For the material that follows, return exactly the lines from the one with "ATOM 111 O O" through the one with "ATOM 122 C CA", both ends included.
━━━━━━━━━━━━━━━━━━━━━━━━━━━━━━
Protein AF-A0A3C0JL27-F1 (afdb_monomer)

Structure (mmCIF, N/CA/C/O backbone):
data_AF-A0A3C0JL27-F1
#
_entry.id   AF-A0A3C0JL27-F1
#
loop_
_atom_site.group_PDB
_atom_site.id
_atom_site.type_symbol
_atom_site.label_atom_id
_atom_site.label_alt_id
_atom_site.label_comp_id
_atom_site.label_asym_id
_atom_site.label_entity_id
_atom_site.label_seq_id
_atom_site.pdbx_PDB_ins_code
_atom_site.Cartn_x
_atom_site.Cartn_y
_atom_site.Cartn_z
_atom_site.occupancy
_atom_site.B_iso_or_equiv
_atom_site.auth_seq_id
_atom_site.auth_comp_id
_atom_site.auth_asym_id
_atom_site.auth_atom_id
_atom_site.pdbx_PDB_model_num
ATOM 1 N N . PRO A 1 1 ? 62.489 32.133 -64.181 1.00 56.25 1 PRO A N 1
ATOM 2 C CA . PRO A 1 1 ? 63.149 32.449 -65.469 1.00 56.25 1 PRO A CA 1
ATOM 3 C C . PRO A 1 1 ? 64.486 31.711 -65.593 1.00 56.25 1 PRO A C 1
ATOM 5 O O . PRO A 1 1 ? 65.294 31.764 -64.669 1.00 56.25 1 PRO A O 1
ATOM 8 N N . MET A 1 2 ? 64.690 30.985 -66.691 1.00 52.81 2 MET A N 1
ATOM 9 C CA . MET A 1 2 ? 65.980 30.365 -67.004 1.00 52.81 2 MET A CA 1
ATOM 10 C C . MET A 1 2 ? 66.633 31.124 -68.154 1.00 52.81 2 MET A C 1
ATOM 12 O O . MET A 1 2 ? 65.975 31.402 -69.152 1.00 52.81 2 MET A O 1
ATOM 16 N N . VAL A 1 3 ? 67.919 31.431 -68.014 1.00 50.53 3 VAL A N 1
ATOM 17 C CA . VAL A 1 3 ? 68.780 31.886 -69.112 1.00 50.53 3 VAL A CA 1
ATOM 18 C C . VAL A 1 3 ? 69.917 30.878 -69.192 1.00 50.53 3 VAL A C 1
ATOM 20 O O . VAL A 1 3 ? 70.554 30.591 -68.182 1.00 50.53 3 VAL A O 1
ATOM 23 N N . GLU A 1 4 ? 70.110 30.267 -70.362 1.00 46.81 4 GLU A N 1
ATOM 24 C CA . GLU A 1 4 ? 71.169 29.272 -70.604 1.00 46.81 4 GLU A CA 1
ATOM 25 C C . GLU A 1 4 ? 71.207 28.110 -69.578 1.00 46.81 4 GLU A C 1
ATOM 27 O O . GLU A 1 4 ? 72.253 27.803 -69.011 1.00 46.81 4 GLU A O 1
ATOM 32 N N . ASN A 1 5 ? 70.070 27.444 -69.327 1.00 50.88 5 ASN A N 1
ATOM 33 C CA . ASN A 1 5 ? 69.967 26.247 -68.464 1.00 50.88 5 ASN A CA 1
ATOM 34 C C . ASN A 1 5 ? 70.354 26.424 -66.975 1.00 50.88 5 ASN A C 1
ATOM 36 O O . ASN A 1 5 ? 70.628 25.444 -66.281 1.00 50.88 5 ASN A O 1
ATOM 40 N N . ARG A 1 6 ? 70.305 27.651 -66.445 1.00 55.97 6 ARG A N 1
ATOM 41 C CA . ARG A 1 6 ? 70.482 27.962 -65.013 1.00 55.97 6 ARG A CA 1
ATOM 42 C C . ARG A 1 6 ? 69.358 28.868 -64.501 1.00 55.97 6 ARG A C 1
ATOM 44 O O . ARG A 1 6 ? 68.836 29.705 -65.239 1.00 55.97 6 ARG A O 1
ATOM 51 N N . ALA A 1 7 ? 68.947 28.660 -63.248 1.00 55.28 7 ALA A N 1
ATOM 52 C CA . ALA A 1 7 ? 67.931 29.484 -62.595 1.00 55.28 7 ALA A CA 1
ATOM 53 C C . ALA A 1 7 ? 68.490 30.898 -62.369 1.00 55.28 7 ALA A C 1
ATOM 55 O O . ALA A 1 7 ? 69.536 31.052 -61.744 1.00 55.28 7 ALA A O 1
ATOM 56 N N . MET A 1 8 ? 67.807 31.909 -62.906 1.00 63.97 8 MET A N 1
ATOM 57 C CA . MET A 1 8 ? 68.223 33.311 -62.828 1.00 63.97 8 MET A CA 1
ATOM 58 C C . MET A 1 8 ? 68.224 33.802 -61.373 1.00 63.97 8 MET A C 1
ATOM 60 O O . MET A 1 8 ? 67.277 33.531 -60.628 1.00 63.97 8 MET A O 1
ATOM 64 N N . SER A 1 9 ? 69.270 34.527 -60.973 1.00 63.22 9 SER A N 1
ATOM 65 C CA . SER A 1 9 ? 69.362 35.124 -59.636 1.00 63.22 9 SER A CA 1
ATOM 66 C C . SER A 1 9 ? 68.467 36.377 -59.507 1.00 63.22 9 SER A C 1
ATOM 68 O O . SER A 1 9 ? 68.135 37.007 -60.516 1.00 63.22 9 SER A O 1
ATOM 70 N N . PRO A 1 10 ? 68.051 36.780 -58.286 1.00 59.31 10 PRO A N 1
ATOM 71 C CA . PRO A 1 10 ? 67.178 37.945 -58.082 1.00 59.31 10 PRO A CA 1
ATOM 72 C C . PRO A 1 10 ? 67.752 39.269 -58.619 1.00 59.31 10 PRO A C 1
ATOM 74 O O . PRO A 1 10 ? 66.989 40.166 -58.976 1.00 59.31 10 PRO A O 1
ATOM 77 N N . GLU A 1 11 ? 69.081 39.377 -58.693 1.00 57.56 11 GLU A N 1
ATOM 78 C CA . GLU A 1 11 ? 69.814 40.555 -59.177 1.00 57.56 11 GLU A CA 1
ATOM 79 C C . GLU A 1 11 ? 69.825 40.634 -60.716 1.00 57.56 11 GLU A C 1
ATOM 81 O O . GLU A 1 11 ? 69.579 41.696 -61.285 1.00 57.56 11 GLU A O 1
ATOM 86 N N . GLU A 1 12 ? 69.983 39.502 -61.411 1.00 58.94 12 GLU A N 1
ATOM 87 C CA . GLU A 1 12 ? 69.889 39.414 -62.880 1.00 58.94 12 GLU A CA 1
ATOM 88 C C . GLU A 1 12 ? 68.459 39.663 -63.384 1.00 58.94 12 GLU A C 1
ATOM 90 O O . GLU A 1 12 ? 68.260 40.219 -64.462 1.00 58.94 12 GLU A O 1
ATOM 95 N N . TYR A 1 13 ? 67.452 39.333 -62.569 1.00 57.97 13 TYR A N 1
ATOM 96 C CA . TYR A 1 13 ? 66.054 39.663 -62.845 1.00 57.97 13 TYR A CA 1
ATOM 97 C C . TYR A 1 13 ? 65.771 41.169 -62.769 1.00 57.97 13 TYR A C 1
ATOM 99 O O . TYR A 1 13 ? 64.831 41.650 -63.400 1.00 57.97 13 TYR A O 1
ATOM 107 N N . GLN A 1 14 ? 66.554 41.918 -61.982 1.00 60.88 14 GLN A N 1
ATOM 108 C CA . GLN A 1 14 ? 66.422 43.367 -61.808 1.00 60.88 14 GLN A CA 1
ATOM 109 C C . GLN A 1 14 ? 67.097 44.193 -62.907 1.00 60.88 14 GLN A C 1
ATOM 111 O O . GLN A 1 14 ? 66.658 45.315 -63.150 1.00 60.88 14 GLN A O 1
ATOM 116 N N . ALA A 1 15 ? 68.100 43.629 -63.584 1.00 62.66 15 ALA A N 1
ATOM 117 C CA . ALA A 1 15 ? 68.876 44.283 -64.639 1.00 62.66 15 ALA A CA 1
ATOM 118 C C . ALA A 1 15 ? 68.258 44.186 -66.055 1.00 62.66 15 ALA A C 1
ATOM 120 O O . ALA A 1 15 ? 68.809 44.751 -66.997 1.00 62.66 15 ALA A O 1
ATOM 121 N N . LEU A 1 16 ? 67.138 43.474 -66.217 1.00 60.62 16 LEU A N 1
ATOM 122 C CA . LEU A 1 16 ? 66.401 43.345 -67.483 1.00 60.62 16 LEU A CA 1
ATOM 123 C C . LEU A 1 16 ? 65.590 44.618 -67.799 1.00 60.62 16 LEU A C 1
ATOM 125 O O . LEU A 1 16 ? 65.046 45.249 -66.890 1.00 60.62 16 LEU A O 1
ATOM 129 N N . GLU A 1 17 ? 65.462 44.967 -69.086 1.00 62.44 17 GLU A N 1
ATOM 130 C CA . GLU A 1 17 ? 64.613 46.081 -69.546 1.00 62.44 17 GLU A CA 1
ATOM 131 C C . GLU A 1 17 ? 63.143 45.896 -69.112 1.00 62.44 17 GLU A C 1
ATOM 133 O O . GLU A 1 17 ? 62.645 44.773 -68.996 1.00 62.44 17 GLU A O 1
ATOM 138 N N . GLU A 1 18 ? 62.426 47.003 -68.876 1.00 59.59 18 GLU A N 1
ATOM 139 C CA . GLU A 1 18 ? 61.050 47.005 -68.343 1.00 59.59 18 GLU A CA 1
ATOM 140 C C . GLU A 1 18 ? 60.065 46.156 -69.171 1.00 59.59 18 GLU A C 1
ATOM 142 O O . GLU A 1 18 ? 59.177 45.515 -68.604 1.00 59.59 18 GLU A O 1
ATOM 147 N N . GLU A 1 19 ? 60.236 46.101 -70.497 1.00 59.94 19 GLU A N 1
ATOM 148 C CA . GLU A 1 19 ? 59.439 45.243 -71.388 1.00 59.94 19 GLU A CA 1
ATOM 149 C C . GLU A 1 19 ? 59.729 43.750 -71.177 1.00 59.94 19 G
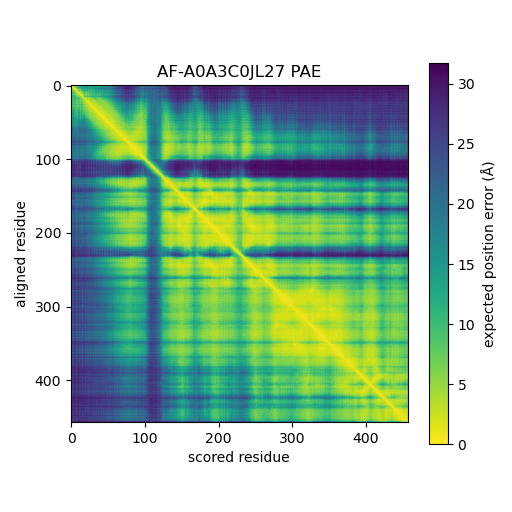LU A C 1
ATOM 151 O O . GLU A 1 19 ? 58.806 42.935 -71.115 1.00 59.94 19 GLU A O 1
ATOM 156 N N . GLN A 1 20 ? 60.998 43.378 -70.990 1.00 61.66 20 GLN A N 1
ATOM 157 C CA . GLN A 1 20 ? 61.395 41.987 -70.764 1.00 61.66 20 GLN A CA 1
ATOM 158 C C . GLN A 1 20 ? 60.929 41.494 -69.390 1.00 61.66 20 GLN A C 1
ATOM 160 O O . GLN A 1 20 ? 60.437 40.372 -69.277 1.00 61.66 20 GLN A O 1
ATOM 165 N N . ARG A 1 21 ? 60.968 42.347 -68.360 1.00 61.72 21 ARG A N 1
ATOM 166 C CA . ARG A 1 21 ? 60.403 42.043 -67.034 1.00 61.72 21 ARG A CA 1
ATOM 167 C C . ARG A 1 21 ? 58.902 41.791 -67.064 1.00 61.72 21 ARG A C 1
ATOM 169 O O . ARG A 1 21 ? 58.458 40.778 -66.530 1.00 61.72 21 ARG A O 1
━━━━━━━━━━━━━━━━━━━━━━━━━━━━━━
→ THE COMPLETED TASK
ATOM 111 O O . GLN A 1 14 ? 66.658 45.315 -63.150 1.00 60.88 14 GLN A O 1
ATOM 116 N N . ALA A 1 15 ? 68.100 43.629 -63.584 1.00 62.66 15 ALA A N 1
ATOM 117 C CA . ALA A 1 15 ? 68.876 44.283 -64.639 1.00 62.66 15 ALA A CA 1
ATOM 118 C C . ALA A 1 15 ? 68.258 44.186 -66.055 1.00 62.66 15 ALA A C 1
ATOM 120 O O . ALA A 1 15 ? 68.809 44.751 -66.997 1.00 62.66 15 ALA A O 1
ATOM 121 N N . LEU A 1 16 ? 67.138 43.474 -66.217 1.00 60.62 16 LEU A N 1
ATOM 122 C CA . LEU A 1 16 ? 66.401 43.345 -67.483 1.00 60.62 16 LEU A CA 1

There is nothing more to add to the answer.